Boy and the Heron, The

Giving a low score to Miyazaki’s latest film feels like an anathema… a rudeness to the anime master who came out of retirement to make it. But I sat in the theater analyzing the movie more than feeling moved, intrigued, or even particularly interested.

The Boy and the Heron is about a kid who is relocated to the countryside during WWII. There he meets his new stepmom who promptly goes missing and he sets out on a trippy quest to find her.

This whole film feels like someone trying to describe a dream they had that was very important to them at the time but maybe not so interesting to the listener. But a lot of Miyazaki films have that kind of dream logic, set in a strange alternate reality with go-for-broke rules. Most of those worked for me, but a lot of it didn’t work in this movie.
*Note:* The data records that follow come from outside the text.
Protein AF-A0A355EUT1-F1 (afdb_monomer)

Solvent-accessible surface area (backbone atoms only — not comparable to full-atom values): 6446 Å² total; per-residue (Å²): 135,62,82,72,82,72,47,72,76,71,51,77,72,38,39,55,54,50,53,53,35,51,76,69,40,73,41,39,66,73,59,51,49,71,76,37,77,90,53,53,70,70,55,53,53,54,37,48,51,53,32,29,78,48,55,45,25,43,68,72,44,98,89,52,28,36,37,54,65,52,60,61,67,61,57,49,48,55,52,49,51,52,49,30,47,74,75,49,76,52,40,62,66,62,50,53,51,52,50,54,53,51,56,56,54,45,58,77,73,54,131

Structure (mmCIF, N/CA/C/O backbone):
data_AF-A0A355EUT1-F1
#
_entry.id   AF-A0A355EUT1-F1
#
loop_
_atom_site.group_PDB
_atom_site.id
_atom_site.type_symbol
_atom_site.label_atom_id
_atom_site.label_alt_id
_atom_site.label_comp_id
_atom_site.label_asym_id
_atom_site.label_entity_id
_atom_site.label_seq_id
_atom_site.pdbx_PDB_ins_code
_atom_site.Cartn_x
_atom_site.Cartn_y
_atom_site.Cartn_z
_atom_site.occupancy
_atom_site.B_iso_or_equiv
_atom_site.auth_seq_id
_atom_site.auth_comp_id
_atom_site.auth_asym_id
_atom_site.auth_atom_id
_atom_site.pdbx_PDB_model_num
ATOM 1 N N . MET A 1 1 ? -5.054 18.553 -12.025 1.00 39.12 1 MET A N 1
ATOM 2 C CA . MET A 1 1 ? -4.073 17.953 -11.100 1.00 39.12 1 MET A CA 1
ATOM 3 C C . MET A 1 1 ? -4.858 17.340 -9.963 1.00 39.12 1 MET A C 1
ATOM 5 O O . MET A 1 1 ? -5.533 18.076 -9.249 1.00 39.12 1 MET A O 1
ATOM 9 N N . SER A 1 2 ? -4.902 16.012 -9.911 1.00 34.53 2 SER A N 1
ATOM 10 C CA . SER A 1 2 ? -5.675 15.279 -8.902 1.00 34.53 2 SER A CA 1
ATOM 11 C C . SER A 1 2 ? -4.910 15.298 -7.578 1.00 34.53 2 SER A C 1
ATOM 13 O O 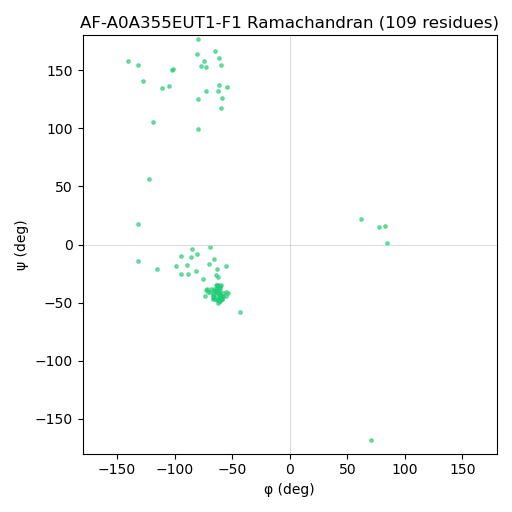. SER A 1 2 ? -3.686 15.399 -7.573 1.00 34.53 2 SER A O 1
ATOM 15 N N . ALA A 1 3 ? -5.596 15.189 -6.439 1.00 42.22 3 ALA A N 1
ATOM 16 C CA . ALA A 1 3 ? -4.962 15.126 -5.117 1.00 42.22 3 ALA A CA 1
ATOM 17 C C . ALA A 1 3 ? -3.918 13.986 -4.990 1.00 42.22 3 ALA A C 1
ATOM 19 O O . ALA A 1 3 ? -3.035 14.054 -4.135 1.00 42.22 3 ALA A O 1
ATOM 20 N N . MET A 1 4 ? -3.971 12.985 -5.877 1.00 49.28 4 MET A N 1
ATOM 21 C CA . MET A 1 4 ? -2.981 11.911 -5.996 1.00 49.28 4 MET A CA 1
ATOM 22 C C . MET A 1 4 ? -1.615 12.337 -6.548 1.00 49.28 4 MET A C 1
ATOM 24 O O . MET A 1 4 ? -0.639 11.642 -6.289 1.00 49.28 4 MET A O 1
ATOM 28 N N . ASP A 1 5 ? -1.495 13.503 -7.192 1.00 52.06 5 ASP A N 1
ATOM 29 C CA . ASP A 1 5 ? -0.215 13.998 -7.730 1.00 52.06 5 ASP A CA 1
ATOM 30 C C . ASP A 1 5 ? 0.788 14.410 -6.624 1.00 52.06 5 ASP A C 1
ATOM 32 O O . ASP A 1 5 ? 1.900 14.849 -6.916 1.00 52.06 5 ASP A O 1
ATOM 36 N N . ARG A 1 6 ? 0.414 14.324 -5.334 1.00 53.31 6 ARG A N 1
ATOM 37 C CA . ARG A 1 6 ? 1.241 14.792 -4.201 1.00 53.31 6 ARG A CA 1
ATOM 38 C C . ARG A 1 6 ? 1.393 13.820 -3.032 1.00 53.31 6 ARG A C 1
ATOM 40 O O . ARG A 1 6 ? 2.260 14.050 -2.189 1.00 53.31 6 ARG A O 1
ATOM 47 N N . ALA A 1 7 ? 0.587 12.762 -2.940 1.00 66.69 7 ALA A N 1
ATOM 48 C CA . ALA A 1 7 ? 0.703 11.826 -1.825 1.00 66.69 7 ALA A CA 1
ATOM 49 C C . A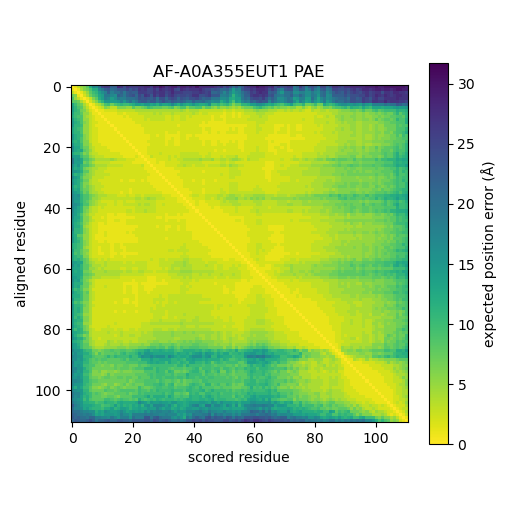LA A 1 7 ? 1.877 10.861 -2.070 1.00 66.69 7 ALA A C 1
ATOM 51 O O . ALA A 1 7 ? 1.920 10.202 -3.112 1.00 66.69 7 ALA A O 1
ATOM 52 N N . PRO A 1 8 ? 2.844 10.742 -1.143 1.00 82.94 8 PRO A N 1
ATOM 53 C CA . PRO A 1 8 ? 3.927 9.787 -1.307 1.00 82.94 8 PRO A CA 1
ATOM 54 C C . PRO A 1 8 ? 3.356 8.369 -1.335 1.00 82.94 8 PRO A C 1
ATOM 56 O O . PRO A 1 8 ? 2.562 7.995 -0.469 1.00 82.94 8 PRO A O 1
ATOM 59 N N . LEU A 1 9 ? 3.786 7.577 -2.320 1.00 89.12 9 LEU A N 1
ATOM 60 C CA . LEU A 1 9 ? 3.337 6.196 -2.455 1.00 89.12 9 LEU A CA 1
ATOM 61 C C . LEU A 1 9 ? 3.686 5.365 -1.201 1.00 89.12 9 LEU A C 1
ATOM 63 O O . LEU A 1 9 ? 4.630 5.697 -0.461 1.00 89.12 9 LEU A O 1
ATOM 67 N N . PRO A 1 10 ? 2.939 4.285 -0.921 1.00 93.69 10 PRO A N 1
ATOM 68 C CA . PRO A 1 10 ? 3.286 3.372 0.154 1.00 93.69 10 PRO A CA 1
ATOM 69 C C . PRO A 1 10 ? 4.660 2.727 -0.095 1.00 93.69 10 PRO A C 1
ATOM 71 O O . PRO A 1 10 ? 4.995 2.306 -1.201 1.00 93.69 10 PRO A O 1
ATOM 74 N N . SER A 1 11 ? 5.465 2.631 0.960 1.00 93.69 11 SER A N 1
ATOM 75 C CA . SER A 1 11 ? 6.667 1.793 0.999 1.00 93.69 11 SER A CA 1
ATOM 76 C C . SER A 1 11 ? 6.294 0.306 0.898 1.00 93.69 11 SER A C 1
ATOM 78 O O . SER A 1 11 ? 5.133 -0.040 1.122 1.00 93.69 11 SER A O 1
ATOM 80 N N . PRO A 1 12 ? 7.248 -0.610 0.642 1.00 92.19 12 PRO A N 1
ATOM 81 C CA . PRO A 1 12 ? 6.940 -2.037 0.510 1.00 92.19 12 PRO A CA 1
ATOM 82 C C . PRO A 1 12 ? 6.164 -2.632 1.697 1.00 92.19 12 PRO A C 1
ATOM 84 O O . PRO A 1 12 ? 5.207 -3.377 1.496 1.00 92.19 12 PRO A O 1
ATOM 87 N N . SER A 1 13 ? 6.516 -2.271 2.935 1.00 94.81 13 SER A N 1
ATOM 88 C CA . SER A 1 13 ? 5.809 -2.759 4.129 1.00 94.81 13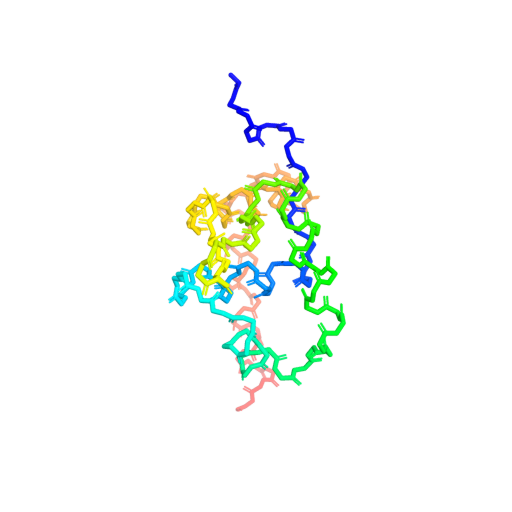 SER A CA 1
ATOM 89 C C . SER A 1 13 ? 4.419 -2.136 4.283 1.00 94.81 13 SER A C 1
ATOM 91 O O . SER A 1 13 ? 3.471 -2.821 4.658 1.00 94.81 13 SER A O 1
ATOM 93 N N . GLU A 1 14 ? 4.270 -0.849 3.961 1.00 96.81 14 GLU A N 1
ATOM 94 C CA . GLU A 1 14 ? 2.960 -0.184 3.953 1.00 96.81 14 GLU A CA 1
ATOM 95 C C . GLU A 1 14 ? 2.059 -0.781 2.862 1.00 96.81 14 GLU A C 1
ATOM 97 O O . GLU A 1 14 ? 0.876 -1.013 3.098 1.00 96.81 14 GLU A O 1
ATOM 102 N N . TRP A 1 15 ? 2.624 -1.120 1.701 1.00 96.31 15 TRP A N 1
ATOM 103 C CA . TRP A 1 15 ? 1.911 -1.762 0.601 1.00 96.31 15 TRP A CA 1
ATOM 104 C C . TRP A 1 15 ? 1.331 -3.120 1.001 1.00 96.31 15 TRP A C 1
ATOM 106 O O . TRP A 1 15 ? 0.195 -3.426 0.651 1.00 96.31 15 TRP A O 1
ATOM 116 N N . GLN A 1 16 ? 2.059 -3.922 1.784 1.00 95.88 16 GLN A N 1
ATOM 117 C CA . GLN A 1 16 ? 1.547 -5.203 2.291 1.00 95.88 16 GLN A CA 1
ATOM 118 C C . GLN A 1 16 ? 0.292 -5.019 3.153 1.00 95.88 16 GLN A C 1
ATOM 120 O O . GLN A 1 16 ? -0.695 -5.737 2.975 1.00 95.88 16 GLN A O 1
ATOM 125 N N . VAL A 1 17 ? 0.308 -4.033 4.057 1.00 97.25 17 VAL A N 1
ATOM 126 C CA . VAL A 1 17 ? -0.842 -3.710 4.914 1.00 97.25 17 VAL A CA 1
ATOM 127 C C . VAL A 1 17 ? -2.004 -3.174 4.076 1.00 97.25 17 VAL A C 1
ATOM 129 O O . VAL A 1 17 ? -3.126 -3.662 4.208 1.00 97.25 17 VAL A O 1
ATOM 132 N N . PHE A 1 18 ? -1.738 -2.231 3.169 1.00 97.25 18 PHE A N 1
ATOM 133 C CA . PHE A 1 18 ? -2.743 -1.648 2.278 1.00 97.25 18 PHE A CA 1
ATOM 134 C C . PHE A 1 18 ? -3.392 -2.692 1.359 1.00 97.25 18 PHE A C 1
ATOM 136 O O . PHE A 1 18 ? -4.616 -2.737 1.245 1.00 97.25 18 PHE A O 1
ATOM 143 N N . ALA A 1 19 ? -2.601 -3.572 0.744 1.00 96.19 19 ALA A N 1
ATOM 144 C CA . ALA A 1 19 ? -3.102 -4.637 -0.119 1.00 96.19 19 ALA A CA 1
ATOM 145 C C . ALA A 1 19 ? -3.957 -5.643 0.666 1.00 96.19 19 ALA A C 1
ATOM 147 O O . ALA A 1 19 ? -5.004 -6.080 0.183 1.00 96.19 19 ALA A O 1
ATOM 148 N N . CYS A 1 20 ? -3.544 -5.987 1.892 1.00 96.31 20 CYS A N 1
ATOM 149 C CA . CYS A 1 20 ? -4.339 -6.832 2.778 1.00 96.31 20 CYS A CA 1
ATOM 150 C C . CYS A 1 20 ? -5.689 -6.179 3.104 1.00 96.31 20 CYS A C 1
ATOM 152 O O . CYS A 1 20 ? -6.731 -6.822 2.965 1.00 96.31 20 CYS A O 1
ATOM 154 N N . LEU A 1 21 ? -5.675 -4.902 3.490 1.00 96.50 21 LEU A N 1
ATOM 155 C CA . LEU A 1 21 ? -6.876 -4.138 3.818 1.00 96.50 21 LEU A CA 1
ATOM 156 C C . LEU A 1 21 ? -7.821 -4.021 2.613 1.00 96.50 21 LEU A C 1
ATOM 158 O O . LEU A 1 21 ? -9.012 -4.296 2.729 1.00 96.50 21 LEU A O 1
ATOM 162 N N . SER A 1 22 ? -7.278 -3.704 1.438 1.00 96.31 22 SER A N 1
ATOM 163 C CA . SER A 1 22 ? -8.053 -3.522 0.207 1.00 96.31 22 SER A CA 1
ATOM 164 C C . SER A 1 22 ? -8.750 -4.803 -0.249 1.00 96.31 22 SER A C 1
ATOM 166 O O . SER A 1 22 ? -9.910 -4.773 -0.646 1.00 96.31 22 SER A O 1
ATOM 168 N N . ARG A 1 23 ? -8.074 -5.955 -0.154 1.00 95.19 23 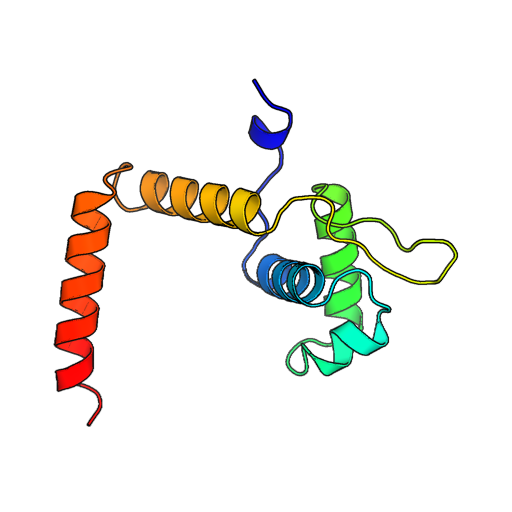ARG A N 1
ATOM 169 C CA . ARG A 1 23 ? -8.635 -7.250 -0.579 1.00 95.19 23 ARG A CA 1
ATOM 170 C C . ARG A 1 23 ? -9.672 -7.812 0.387 1.00 95.19 23 ARG A C 1
ATOM 172 O O . ARG A 1 23 ? -10.540 -8.576 -0.021 1.00 95.19 23 ARG A O 1
ATOM 179 N N . ARG A 1 24 ? -9.549 -7.501 1.678 1.00 94.81 24 ARG A N 1
ATOM 180 C CA . ARG A 1 24 ? -10.455 -8.002 2.724 1.00 94.81 24 ARG A CA 1
ATOM 181 C C . ARG A 1 24 ? -11.666 -7.099 2.936 1.00 94.81 24 ARG A C 1
ATOM 183 O O . ARG A 1 24 ? -12.641 -7.546 3.536 1.00 94.81 24 ARG A O 1
ATOM 190 N N . GLY A 1 25 ? -11.599 -5.858 2.462 1.00 93.88 25 GLY A N 1
ATOM 191 C CA . GLY A 1 25 ? -12.552 -4.822 2.822 1.00 93.88 25 GLY A CA 1
ATOM 192 C C . GLY A 1 25 ? -12.380 -4.371 4.279 1.00 93.88 25 GLY A C 1
ATOM 193 O O . GLY A 1 25 ? -11.392 -4.719 4.936 1.00 93.88 25 GLY A O 1
ATOM 194 N N . PRO A 1 26 ? -13.342 -3.594 4.806 1.00 96.25 26 PRO A N 1
ATOM 195 C CA . PRO A 1 26 ? -13.230 -2.999 6.129 1.00 96.25 26 PRO A CA 1
ATOM 196 C C . PRO A 1 26 ? -13.077 -4.036 7.240 1.00 96.25 26 PRO A C 1
ATOM 198 O O . PRO A 1 26 ? -13.981 -4.844 7.479 1.00 96.25 26 PRO A O 1
ATOM 201 N N . CYS A 1 27 ? -11.952 -4.007 7.952 1.00 96.38 27 CYS A N 1
ATOM 202 C CA . CYS A 1 27 ? -11.619 -5.047 8.919 1.00 96.38 27 CYS A CA 1
ATOM 203 C C . CYS A 1 27 ? -10.981 -4.498 10.197 1.00 96.38 27 CYS A C 1
ATOM 205 O O . CYS A 1 27 ? -10.461 -3.383 10.242 1.00 96.38 27 CYS A O 1
ATOM 207 N N . ARG A 1 28 ? -11.083 -5.286 11.271 1.00 95.81 28 ARG A N 1
ATOM 208 C CA . ARG A 1 28 ? -10.448 -4.982 12.556 1.00 95.81 28 ARG A CA 1
ATOM 209 C C . ARG A 1 28 ? -8.978 -5.379 12.541 1.00 95.81 28 ARG A C 1
ATOM 211 O O . ARG A 1 28 ? -8.544 -6.184 11.719 1.00 95.81 28 ARG A O 1
ATOM 218 N N . PHE A 1 29 ? -8.239 -4.852 13.505 1.00 94.62 29 PHE A N 1
ATOM 219 C CA . PHE A 1 29 ? -6.809 -5.086 13.641 1.00 94.62 29 PHE A CA 1
ATOM 220 C C . PHE A 1 29 ? -6.432 -6.578 13.712 1.00 94.62 29 PHE A C 1
ATOM 222 O O . PHE A 1 29 ? -5.501 -7.012 13.041 1.00 94.62 29 PHE A O 1
ATOM 229 N N . GLU A 1 30 ? -7.210 -7.390 14.428 1.00 94.88 30 GLU A N 1
ATOM 230 C CA . GLU A 1 30 ? -6.945 -8.824 14.614 1.00 94.88 30 GLU A CA 1
ATOM 231 C C . GLU A 1 30 ? -7.018 -9.606 13.289 1.00 94.88 30 GLU A C 1
ATOM 233 O O . GLU A 1 30 ? -6.385 -10.651 13.121 1.00 94.88 30 GLU A O 1
ATOM 238 N N . VAL A 1 31 ? -7.795 -9.101 12.323 1.00 95.12 31 VAL A N 1
ATOM 239 C CA . VAL A 1 31 ? -7.865 -9.672 10.972 1.00 95.12 31 VAL A CA 1
ATOM 240 C C . VAL A 1 31 ? -6.570 -9.387 10.214 1.00 95.12 31 VAL A C 1
ATOM 242 O O . VAL A 1 31 ? -6.056 -10.274 9.535 1.00 95.12 31 VAL A O 1
ATOM 245 N N . LEU A 1 32 ? -6.017 -8.180 10.357 1.00 94.75 32 LEU A N 1
ATOM 246 C CA . LEU A 1 32 ? -4.740 -7.811 9.745 1.00 94.75 32 LEU A CA 1
ATOM 247 C C . LEU A 1 32 ? -3.586 -8.627 10.339 1.00 94.75 32 LEU A C 1
ATOM 249 O O . LEU A 1 32 ? -2.805 -9.184 9.574 1.00 94.75 32 LEU A O 1
ATOM 253 N N . GLU A 1 33 ? -3.525 -8.786 11.666 1.00 95.31 33 GLU A N 1
ATOM 254 C CA . GLU A 1 33 ? -2.511 -9.625 12.333 1.00 95.31 33 GLU A CA 1
ATOM 255 C C . GLU A 1 33 ? -2.512 -11.061 11.800 1.00 95.31 33 GLU A C 1
ATOM 257 O O . GLU A 1 33 ? -1.462 -11.617 11.480 1.00 95.31 33 GLU A O 1
ATOM 262 N N . ARG A 1 34 ? -3.700 -11.652 11.627 1.00 95.88 34 ARG A N 1
ATOM 263 C CA . ARG A 1 34 ? -3.841 -13.016 11.101 1.00 95.88 34 ARG A CA 1
ATOM 264 C C . ARG A 1 34 ? -3.304 -13.164 9.676 1.00 95.88 34 ARG A C 1
ATOM 266 O O . ARG A 1 34 ? -2.801 -14.226 9.319 1.00 95.88 34 ARG A O 1
ATOM 273 N N . HIS A 1 35 ? -3.451 -12.133 8.847 1.00 95.88 35 HIS A N 1
ATOM 274 C CA . HIS A 1 35 ? -3.056 -12.170 7.437 1.00 95.88 35 HIS A CA 1
ATOM 275 C C . HIS A 1 35 ? -1.651 -11.635 7.169 1.00 95.88 35 HIS A C 1
ATOM 277 O O . HIS A 1 35 ? -1.124 -11.838 6.076 1.00 95.88 35 HIS A O 1
ATOM 283 N N . LEU A 1 36 ? -1.024 -11.021 8.169 1.00 95.06 36 LEU A N 1
ATOM 284 C CA . LEU A 1 36 ? 0.331 -10.493 8.103 1.00 95.06 36 LEU A CA 1
ATOM 285 C C . LEU A 1 36 ? 1.205 -11.129 9.197 1.00 95.06 36 LEU A C 1
ATOM 287 O O . LEU A 1 36 ? 1.830 -10.406 9.968 1.00 95.06 36 LEU A O 1
ATOM 291 N N . PRO A 1 37 ? 1.317 -12.475 9.259 1.00 92.38 37 PRO A N 1
ATOM 292 C CA . PRO A 1 37 ? 1.958 -13.175 10.379 1.00 92.38 37 PRO A CA 1
ATOM 293 C C . PRO A 1 37 ? 3.463 -12.896 10.508 1.00 92.38 37 PRO A C 1
ATOM 295 O O . PRO A 1 37 ? 4.078 -13.243 11.511 1.00 92.38 37 PRO A O 1
ATOM 298 N N . ARG A 1 38 ? 4.077 -12.293 9.483 1.00 92.56 38 ARG A N 1
ATOM 299 C CA . ARG A 1 38 ? 5.489 -11.886 9.483 1.00 92.56 38 ARG A CA 1
ATOM 300 C C . ARG A 1 38 ? 5.716 -10.501 10.096 1.00 92.56 38 ARG A C 1
ATOM 302 O O . ARG A 1 38 ? 6.866 -10.123 10.295 1.00 92.56 38 ARG A O 1
ATOM 309 N N . LEU A 1 39 ? 4.655 -9.738 10.359 1.00 93.31 39 LEU A N 1
ATOM 310 C CA . LEU A 1 39 ? 4.732 -8.409 10.956 1.00 93.31 39 LEU A CA 1
ATOM 311 C C . LEU A 1 39 ? 4.297 -8.475 12.418 1.00 93.31 39 LEU A C 1
ATOM 313 O O . LEU A 1 39 ? 3.300 -9.107 12.758 1.00 93.31 39 LEU A O 1
ATOM 317 N N . GLN A 1 40 ? 5.037 -7.794 13.290 1.00 94.81 40 GLN A N 1
ATOM 318 C CA . GLN A 1 40 ? 4.623 -7.648 14.681 1.00 94.81 40 GLN A CA 1
ATOM 319 C C . GLN A 1 40 ? 3.452 -6.670 14.795 1.00 94.81 40 GLN A C 1
ATOM 321 O O . GLN A 1 40 ? 3.344 -5.724 14.014 1.00 94.81 40 GLN A O 1
ATOM 326 N N . ARG A 1 41 ? 2.631 -6.849 15.835 1.00 94.38 41 ARG A N 1
ATOM 327 C CA . ARG A 1 41 ? 1.508 -5.968 16.181 1.00 94.38 41 ARG A CA 1
ATOM 328 C C . ARG A 1 41 ? 1.855 -4.483 16.065 1.00 94.38 41 ARG A C 1
ATOM 330 O O . ARG A 1 41 ? 1.259 -3.759 15.273 1.00 94.38 41 ARG A O 1
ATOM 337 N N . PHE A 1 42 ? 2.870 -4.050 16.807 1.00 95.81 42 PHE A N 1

I’m not sure if there’s cultural shorthand going on that explains a kingdom of parakeets and a talking heron… or if that’s just Miyazaki chucking weird darts at a weirder wall.

I felt nothing for the characters, their plight, the mystery, or all those damn birds. The movie was an empty exercise in gorgeous animation and cryptic, often random plot beats and elements.

There’s a lot of story and moments that feel grafted on in order to be odd. I’m not sure if they felt they provided enough explanation or not, but I was often… not exactly lost, but mystified… at to why the story was taking these turns. Mostly it just abandoned me to take in the sights and admire the art.

And, like with most Ghibli and Miyazaki films, the art and animation is superb. Some of the flights of fancy are imagined beautifully, even if I was intellectually and emotionally at a loss as to what it all meant. But as pure act of animation, it was gorgeous.

I’m putting this pretty low in the Ghibli pantheon of films. Not their worst (it’ll take a lot to beat Earwig and the Witch) but far, far from their – and Miyazaki’s – best.